Description of the task
Only one stretch of the listing below is wanted. Give it again exactly, from the line with "ATOM 232 C C" through the line with "ATOM 245 C CA".

Data shown
/---
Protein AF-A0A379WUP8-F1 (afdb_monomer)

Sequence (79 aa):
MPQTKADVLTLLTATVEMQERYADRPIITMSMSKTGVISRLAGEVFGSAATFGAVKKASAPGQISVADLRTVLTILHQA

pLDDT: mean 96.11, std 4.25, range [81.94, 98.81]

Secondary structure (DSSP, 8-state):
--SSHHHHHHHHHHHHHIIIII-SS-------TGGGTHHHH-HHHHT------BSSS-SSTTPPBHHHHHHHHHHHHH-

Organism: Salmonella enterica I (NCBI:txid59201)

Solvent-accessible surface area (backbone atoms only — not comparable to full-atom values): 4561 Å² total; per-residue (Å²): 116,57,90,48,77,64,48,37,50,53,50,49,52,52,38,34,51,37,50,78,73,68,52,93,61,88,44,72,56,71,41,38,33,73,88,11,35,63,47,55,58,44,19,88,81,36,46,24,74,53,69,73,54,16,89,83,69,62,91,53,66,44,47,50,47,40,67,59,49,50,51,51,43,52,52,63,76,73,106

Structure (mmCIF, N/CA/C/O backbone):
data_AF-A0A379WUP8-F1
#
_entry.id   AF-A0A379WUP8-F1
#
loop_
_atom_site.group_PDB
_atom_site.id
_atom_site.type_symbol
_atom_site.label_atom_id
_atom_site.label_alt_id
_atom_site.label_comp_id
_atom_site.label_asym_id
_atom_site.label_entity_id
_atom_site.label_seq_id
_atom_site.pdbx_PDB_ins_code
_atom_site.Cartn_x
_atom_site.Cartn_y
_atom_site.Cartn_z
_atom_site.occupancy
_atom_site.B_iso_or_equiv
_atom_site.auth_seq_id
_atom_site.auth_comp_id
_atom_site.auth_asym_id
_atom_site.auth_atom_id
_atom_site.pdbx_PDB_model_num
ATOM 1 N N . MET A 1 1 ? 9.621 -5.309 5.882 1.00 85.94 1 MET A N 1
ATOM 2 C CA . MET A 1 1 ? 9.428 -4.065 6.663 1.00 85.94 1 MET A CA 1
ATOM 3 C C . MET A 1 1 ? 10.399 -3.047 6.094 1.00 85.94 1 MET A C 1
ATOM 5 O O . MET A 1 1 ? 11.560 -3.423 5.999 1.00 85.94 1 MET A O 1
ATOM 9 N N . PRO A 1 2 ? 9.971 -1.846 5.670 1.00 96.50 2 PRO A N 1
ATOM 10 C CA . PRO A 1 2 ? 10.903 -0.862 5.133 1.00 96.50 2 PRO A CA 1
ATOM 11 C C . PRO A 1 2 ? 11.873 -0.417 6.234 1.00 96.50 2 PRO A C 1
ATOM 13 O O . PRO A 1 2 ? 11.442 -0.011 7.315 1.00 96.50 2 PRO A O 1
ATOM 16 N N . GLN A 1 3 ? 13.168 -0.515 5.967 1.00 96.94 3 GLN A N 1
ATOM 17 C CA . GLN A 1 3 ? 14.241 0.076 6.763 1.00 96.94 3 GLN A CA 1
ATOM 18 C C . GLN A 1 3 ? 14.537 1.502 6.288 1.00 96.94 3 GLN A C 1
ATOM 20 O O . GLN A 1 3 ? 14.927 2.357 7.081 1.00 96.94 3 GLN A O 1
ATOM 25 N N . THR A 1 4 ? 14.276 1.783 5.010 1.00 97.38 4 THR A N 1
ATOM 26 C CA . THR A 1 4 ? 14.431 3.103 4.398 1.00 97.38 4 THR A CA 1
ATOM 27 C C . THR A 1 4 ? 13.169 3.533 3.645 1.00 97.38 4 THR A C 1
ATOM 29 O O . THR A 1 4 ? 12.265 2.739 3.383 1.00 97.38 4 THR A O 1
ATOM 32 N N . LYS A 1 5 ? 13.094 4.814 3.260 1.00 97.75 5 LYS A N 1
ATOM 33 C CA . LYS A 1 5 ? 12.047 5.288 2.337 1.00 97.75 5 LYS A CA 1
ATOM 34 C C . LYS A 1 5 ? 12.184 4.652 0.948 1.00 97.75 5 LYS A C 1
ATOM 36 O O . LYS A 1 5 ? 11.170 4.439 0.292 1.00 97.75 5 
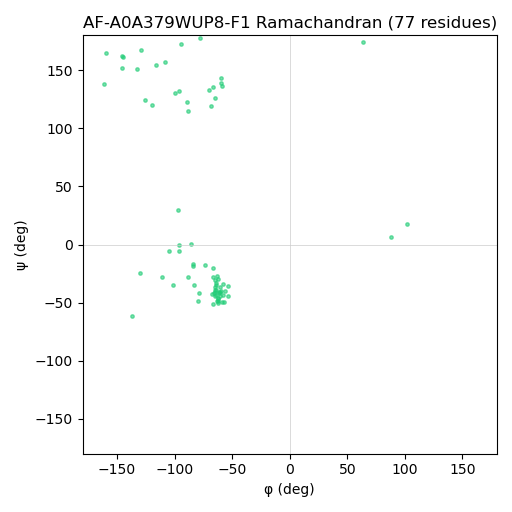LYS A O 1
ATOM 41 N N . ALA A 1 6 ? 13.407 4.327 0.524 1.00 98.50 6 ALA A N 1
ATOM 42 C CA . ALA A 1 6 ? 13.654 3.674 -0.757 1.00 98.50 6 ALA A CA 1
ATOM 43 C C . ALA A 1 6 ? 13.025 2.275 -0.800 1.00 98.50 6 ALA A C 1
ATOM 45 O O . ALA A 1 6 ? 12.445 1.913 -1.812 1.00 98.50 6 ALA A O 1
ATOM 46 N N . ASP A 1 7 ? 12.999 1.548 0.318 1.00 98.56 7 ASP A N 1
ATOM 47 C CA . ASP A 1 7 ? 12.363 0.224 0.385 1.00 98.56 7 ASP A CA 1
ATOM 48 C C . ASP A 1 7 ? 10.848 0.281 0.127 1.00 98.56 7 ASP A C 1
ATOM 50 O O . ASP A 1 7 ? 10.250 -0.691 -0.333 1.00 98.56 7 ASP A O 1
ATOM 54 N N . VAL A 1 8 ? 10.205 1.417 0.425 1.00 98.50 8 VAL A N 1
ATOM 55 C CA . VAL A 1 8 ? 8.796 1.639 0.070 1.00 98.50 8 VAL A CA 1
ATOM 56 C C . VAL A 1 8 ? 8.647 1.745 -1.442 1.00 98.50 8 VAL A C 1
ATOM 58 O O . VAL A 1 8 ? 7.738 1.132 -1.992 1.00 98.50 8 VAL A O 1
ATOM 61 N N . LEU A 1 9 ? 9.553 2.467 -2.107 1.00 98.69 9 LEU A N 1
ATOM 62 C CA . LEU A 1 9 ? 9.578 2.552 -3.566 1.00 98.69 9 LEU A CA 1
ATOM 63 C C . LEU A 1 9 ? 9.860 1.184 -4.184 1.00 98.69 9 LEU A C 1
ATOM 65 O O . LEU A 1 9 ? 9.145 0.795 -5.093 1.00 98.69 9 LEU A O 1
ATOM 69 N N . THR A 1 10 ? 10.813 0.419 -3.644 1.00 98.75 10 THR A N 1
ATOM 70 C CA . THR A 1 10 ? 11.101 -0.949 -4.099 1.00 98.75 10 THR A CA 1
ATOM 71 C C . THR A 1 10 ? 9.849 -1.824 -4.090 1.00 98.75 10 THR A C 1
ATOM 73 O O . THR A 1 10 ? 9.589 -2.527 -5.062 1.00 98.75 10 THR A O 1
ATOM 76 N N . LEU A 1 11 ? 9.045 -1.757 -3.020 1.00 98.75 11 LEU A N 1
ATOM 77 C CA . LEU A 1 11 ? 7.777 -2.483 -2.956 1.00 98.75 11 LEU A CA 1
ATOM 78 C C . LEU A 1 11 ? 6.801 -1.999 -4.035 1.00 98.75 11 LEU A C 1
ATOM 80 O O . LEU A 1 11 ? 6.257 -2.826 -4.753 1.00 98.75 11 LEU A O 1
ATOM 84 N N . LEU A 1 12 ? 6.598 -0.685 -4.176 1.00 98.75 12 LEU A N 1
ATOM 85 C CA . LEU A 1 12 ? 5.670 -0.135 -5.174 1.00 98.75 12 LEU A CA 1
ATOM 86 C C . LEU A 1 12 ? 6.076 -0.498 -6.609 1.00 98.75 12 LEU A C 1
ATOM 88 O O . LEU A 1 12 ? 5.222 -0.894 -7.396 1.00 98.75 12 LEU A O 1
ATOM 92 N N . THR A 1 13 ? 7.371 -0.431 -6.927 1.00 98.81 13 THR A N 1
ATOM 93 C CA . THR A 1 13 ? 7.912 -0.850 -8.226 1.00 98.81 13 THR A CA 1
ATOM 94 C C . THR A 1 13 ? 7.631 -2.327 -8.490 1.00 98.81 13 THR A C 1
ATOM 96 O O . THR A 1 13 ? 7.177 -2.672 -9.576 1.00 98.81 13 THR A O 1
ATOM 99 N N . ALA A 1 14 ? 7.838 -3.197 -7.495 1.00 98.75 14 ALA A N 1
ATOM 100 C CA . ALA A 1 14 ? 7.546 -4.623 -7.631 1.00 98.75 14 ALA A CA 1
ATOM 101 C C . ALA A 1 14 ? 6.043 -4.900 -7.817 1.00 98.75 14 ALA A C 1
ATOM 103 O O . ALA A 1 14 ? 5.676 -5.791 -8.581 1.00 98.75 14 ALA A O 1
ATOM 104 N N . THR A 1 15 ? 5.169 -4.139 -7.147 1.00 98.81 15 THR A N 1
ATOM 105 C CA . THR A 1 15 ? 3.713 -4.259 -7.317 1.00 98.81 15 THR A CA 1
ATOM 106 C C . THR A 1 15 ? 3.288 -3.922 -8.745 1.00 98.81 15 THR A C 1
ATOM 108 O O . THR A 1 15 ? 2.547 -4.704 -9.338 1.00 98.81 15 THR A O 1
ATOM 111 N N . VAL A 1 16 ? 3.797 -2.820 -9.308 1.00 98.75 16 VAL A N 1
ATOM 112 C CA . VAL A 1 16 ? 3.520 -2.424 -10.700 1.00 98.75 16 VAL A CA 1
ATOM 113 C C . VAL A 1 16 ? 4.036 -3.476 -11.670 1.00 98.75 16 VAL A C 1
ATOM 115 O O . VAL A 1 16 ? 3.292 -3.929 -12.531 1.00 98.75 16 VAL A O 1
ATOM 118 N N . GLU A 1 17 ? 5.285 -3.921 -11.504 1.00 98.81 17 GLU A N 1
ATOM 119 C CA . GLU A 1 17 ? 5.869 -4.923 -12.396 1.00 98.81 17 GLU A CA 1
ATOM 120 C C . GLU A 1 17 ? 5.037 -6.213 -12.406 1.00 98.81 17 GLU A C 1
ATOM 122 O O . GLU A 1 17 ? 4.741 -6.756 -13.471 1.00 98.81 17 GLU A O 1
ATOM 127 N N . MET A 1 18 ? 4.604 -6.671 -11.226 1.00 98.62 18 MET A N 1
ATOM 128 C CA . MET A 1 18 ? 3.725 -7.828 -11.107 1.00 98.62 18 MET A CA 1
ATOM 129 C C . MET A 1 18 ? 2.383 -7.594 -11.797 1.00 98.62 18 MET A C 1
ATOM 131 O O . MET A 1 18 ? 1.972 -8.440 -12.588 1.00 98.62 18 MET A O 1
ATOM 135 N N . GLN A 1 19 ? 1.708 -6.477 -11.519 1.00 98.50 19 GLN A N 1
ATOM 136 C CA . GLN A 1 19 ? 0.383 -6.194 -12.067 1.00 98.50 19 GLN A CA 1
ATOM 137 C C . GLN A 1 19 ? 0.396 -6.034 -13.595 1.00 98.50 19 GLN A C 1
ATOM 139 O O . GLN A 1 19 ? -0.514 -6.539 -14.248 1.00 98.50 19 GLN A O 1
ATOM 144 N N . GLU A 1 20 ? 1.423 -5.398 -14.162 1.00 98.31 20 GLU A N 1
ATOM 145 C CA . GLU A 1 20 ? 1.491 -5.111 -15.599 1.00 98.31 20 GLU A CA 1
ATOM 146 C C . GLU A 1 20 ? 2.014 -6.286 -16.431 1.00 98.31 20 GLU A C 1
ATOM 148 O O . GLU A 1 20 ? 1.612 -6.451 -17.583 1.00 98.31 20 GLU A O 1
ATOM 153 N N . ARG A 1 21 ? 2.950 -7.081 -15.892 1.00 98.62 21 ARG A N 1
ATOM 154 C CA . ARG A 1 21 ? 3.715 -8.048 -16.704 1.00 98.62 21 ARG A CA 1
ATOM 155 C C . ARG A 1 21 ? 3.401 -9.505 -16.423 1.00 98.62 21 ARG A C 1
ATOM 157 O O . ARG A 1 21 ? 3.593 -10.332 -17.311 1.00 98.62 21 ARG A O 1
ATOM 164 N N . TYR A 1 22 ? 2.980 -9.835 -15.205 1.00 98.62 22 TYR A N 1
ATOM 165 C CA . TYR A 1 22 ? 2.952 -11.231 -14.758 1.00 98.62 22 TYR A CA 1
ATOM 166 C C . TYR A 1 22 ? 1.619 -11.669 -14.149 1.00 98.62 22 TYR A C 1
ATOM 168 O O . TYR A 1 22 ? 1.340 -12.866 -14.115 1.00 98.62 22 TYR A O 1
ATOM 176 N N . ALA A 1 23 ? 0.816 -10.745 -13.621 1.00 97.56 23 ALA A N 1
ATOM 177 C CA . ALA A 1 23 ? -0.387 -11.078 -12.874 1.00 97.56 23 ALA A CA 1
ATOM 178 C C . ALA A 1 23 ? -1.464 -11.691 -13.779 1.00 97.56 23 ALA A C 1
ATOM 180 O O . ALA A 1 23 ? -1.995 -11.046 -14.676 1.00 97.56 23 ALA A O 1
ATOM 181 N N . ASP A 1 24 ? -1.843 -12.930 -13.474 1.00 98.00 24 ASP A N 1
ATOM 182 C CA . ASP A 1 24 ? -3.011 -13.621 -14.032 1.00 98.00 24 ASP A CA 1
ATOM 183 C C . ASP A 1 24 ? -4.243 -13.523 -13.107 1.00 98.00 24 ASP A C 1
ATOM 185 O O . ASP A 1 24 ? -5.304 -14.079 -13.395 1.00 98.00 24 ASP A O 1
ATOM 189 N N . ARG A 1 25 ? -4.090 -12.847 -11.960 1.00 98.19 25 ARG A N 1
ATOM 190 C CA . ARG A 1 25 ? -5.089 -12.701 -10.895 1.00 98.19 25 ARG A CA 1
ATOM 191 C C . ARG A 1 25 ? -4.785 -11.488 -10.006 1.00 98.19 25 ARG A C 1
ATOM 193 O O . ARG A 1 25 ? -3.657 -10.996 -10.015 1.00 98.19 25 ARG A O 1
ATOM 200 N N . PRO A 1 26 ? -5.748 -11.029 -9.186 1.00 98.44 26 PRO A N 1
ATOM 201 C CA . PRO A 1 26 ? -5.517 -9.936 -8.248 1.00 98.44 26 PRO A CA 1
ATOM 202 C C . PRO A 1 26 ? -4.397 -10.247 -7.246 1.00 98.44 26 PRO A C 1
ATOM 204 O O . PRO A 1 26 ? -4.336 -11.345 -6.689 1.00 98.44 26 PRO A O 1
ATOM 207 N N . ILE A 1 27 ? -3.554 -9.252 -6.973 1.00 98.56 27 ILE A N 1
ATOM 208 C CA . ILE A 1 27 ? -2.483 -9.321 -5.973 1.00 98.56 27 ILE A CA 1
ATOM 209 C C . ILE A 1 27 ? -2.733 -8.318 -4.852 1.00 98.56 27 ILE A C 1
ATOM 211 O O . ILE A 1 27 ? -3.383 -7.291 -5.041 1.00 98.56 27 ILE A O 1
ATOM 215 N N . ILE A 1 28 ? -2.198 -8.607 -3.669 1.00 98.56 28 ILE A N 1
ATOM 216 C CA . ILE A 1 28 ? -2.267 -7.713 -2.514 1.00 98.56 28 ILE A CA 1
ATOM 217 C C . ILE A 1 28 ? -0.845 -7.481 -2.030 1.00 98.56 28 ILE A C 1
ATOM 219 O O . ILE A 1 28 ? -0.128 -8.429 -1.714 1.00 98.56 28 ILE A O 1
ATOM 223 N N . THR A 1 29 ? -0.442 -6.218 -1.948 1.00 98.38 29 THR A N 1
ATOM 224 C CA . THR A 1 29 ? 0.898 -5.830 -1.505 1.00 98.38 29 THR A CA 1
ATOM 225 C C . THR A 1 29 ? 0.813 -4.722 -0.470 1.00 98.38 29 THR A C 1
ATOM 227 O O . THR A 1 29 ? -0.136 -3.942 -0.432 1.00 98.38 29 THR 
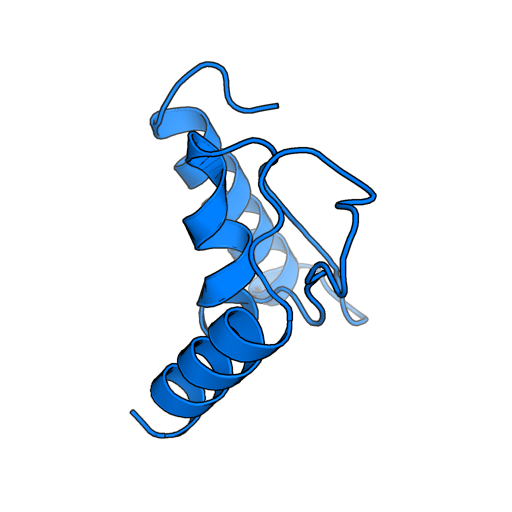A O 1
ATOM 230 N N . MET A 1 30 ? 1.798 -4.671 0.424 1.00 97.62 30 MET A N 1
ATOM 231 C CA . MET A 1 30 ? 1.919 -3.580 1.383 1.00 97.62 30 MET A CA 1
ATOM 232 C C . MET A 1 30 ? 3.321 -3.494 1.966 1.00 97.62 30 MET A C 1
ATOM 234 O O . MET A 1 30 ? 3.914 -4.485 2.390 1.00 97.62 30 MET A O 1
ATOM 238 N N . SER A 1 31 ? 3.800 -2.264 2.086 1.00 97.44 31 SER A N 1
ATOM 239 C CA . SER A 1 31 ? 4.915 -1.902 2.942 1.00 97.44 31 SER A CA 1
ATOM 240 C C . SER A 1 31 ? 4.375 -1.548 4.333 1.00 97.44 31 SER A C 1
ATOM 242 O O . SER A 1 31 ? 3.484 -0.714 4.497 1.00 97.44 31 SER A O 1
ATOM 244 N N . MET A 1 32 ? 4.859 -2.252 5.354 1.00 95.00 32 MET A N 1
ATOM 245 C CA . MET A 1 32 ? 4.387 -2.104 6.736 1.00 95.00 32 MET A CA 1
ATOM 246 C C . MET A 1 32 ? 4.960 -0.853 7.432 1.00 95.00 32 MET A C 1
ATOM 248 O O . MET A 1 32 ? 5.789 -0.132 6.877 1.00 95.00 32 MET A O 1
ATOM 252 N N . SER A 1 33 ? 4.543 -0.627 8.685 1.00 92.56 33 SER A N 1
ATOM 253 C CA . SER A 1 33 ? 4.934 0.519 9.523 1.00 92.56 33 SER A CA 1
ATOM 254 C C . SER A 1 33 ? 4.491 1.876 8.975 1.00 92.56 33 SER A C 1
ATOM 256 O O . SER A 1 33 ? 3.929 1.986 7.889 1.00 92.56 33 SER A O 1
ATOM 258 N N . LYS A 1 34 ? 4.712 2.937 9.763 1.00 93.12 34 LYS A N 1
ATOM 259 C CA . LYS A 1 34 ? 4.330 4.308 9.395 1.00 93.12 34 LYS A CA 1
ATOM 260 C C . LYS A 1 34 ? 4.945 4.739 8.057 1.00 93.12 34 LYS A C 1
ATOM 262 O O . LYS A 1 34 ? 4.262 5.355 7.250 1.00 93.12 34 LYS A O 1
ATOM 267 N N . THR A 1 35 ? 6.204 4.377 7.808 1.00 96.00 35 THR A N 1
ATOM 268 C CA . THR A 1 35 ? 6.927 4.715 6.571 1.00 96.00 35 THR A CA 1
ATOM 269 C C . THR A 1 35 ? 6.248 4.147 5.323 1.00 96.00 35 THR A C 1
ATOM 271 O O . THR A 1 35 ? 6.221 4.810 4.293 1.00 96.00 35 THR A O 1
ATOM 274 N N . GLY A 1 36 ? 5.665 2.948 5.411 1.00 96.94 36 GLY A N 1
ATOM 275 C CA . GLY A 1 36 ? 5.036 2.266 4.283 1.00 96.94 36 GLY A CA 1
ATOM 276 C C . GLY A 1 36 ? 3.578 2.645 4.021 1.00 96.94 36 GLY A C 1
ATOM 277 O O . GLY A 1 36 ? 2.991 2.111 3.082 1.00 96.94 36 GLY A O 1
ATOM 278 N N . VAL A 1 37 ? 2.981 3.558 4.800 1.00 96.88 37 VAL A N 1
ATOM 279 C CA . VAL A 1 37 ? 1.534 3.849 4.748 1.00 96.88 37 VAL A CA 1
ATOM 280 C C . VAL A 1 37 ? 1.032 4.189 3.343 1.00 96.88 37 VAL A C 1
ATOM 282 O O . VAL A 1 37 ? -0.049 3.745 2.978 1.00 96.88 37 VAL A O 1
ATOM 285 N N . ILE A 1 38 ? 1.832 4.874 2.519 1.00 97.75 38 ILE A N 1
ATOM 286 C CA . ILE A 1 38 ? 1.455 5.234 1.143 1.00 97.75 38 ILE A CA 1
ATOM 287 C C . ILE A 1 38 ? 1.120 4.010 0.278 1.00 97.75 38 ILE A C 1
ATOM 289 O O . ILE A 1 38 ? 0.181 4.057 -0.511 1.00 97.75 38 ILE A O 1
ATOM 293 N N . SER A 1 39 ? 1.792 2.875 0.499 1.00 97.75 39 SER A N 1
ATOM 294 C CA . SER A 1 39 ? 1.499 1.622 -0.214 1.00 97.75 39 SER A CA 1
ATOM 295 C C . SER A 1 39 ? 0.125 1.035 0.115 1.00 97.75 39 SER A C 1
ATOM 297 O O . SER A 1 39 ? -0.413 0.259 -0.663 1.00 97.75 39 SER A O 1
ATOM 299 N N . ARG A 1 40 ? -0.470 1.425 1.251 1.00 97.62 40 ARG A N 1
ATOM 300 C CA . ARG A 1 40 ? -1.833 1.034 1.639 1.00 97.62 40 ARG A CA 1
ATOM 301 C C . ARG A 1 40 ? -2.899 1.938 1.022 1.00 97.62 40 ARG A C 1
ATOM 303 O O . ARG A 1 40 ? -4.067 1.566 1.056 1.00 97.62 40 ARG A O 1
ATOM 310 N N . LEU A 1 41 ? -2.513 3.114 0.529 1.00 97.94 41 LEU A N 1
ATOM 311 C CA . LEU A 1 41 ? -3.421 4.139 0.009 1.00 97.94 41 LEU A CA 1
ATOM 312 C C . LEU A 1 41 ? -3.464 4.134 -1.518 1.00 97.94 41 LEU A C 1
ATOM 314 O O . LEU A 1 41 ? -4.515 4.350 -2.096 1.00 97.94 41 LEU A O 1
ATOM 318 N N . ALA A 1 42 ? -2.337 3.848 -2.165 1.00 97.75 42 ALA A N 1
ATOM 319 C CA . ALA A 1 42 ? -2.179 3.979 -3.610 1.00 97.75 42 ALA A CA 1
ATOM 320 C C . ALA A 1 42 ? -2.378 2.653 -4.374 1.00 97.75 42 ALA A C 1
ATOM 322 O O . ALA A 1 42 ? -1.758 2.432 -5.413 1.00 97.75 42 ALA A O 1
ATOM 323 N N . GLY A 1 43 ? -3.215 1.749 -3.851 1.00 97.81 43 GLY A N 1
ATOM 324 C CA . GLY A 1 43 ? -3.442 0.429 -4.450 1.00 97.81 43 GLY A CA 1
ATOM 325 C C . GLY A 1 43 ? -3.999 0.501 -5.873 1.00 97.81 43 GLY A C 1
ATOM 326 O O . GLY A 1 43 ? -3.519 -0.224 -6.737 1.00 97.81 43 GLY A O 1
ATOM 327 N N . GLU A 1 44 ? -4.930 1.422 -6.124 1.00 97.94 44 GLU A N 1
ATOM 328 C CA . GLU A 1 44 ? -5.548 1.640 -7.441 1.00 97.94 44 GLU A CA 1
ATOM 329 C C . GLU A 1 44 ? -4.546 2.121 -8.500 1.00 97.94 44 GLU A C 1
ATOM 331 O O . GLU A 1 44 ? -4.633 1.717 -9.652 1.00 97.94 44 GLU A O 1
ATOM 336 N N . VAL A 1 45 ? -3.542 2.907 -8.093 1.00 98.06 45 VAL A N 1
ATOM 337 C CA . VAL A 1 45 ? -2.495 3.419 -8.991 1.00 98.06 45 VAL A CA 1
\---
Completed task
ATOM 232 C C . MET A 1 30 ? 3.321 -3.494 1.966 1.00 97.62 30 MET A C 1
ATOM 234 O O . MET A 1 30 ? 3.914 -4.485 2.390 1.00 97.62 30 MET A O 1
ATOM 238 N N . SER A 1 31 ? 3.800 -2.264 2.086 1.00 97.44 31 SER A N 1
ATOM 239 C CA . SER A 1 31 ? 4.915 -1.902 2.942 1.00 97.44 31 SER A CA 1
ATOM 240 C C . SER A 1 31 ? 4.375 -1.548 4.333 1.00 97.44 31 SER A C 1
ATOM 242 O O . SER A 1 31 ? 3.484 -0.714 4.497 1.00 97.44 31 SER A O 1
ATOM 244 N N . MET A 1 32 ? 4.859 -2.252 5.354 1.00 95.00 32 MET A N 1
ATOM 245 C CA . MET A 1 32 ? 4.387 -2.104 6.736 1.00 95.00 32 MET A CA 1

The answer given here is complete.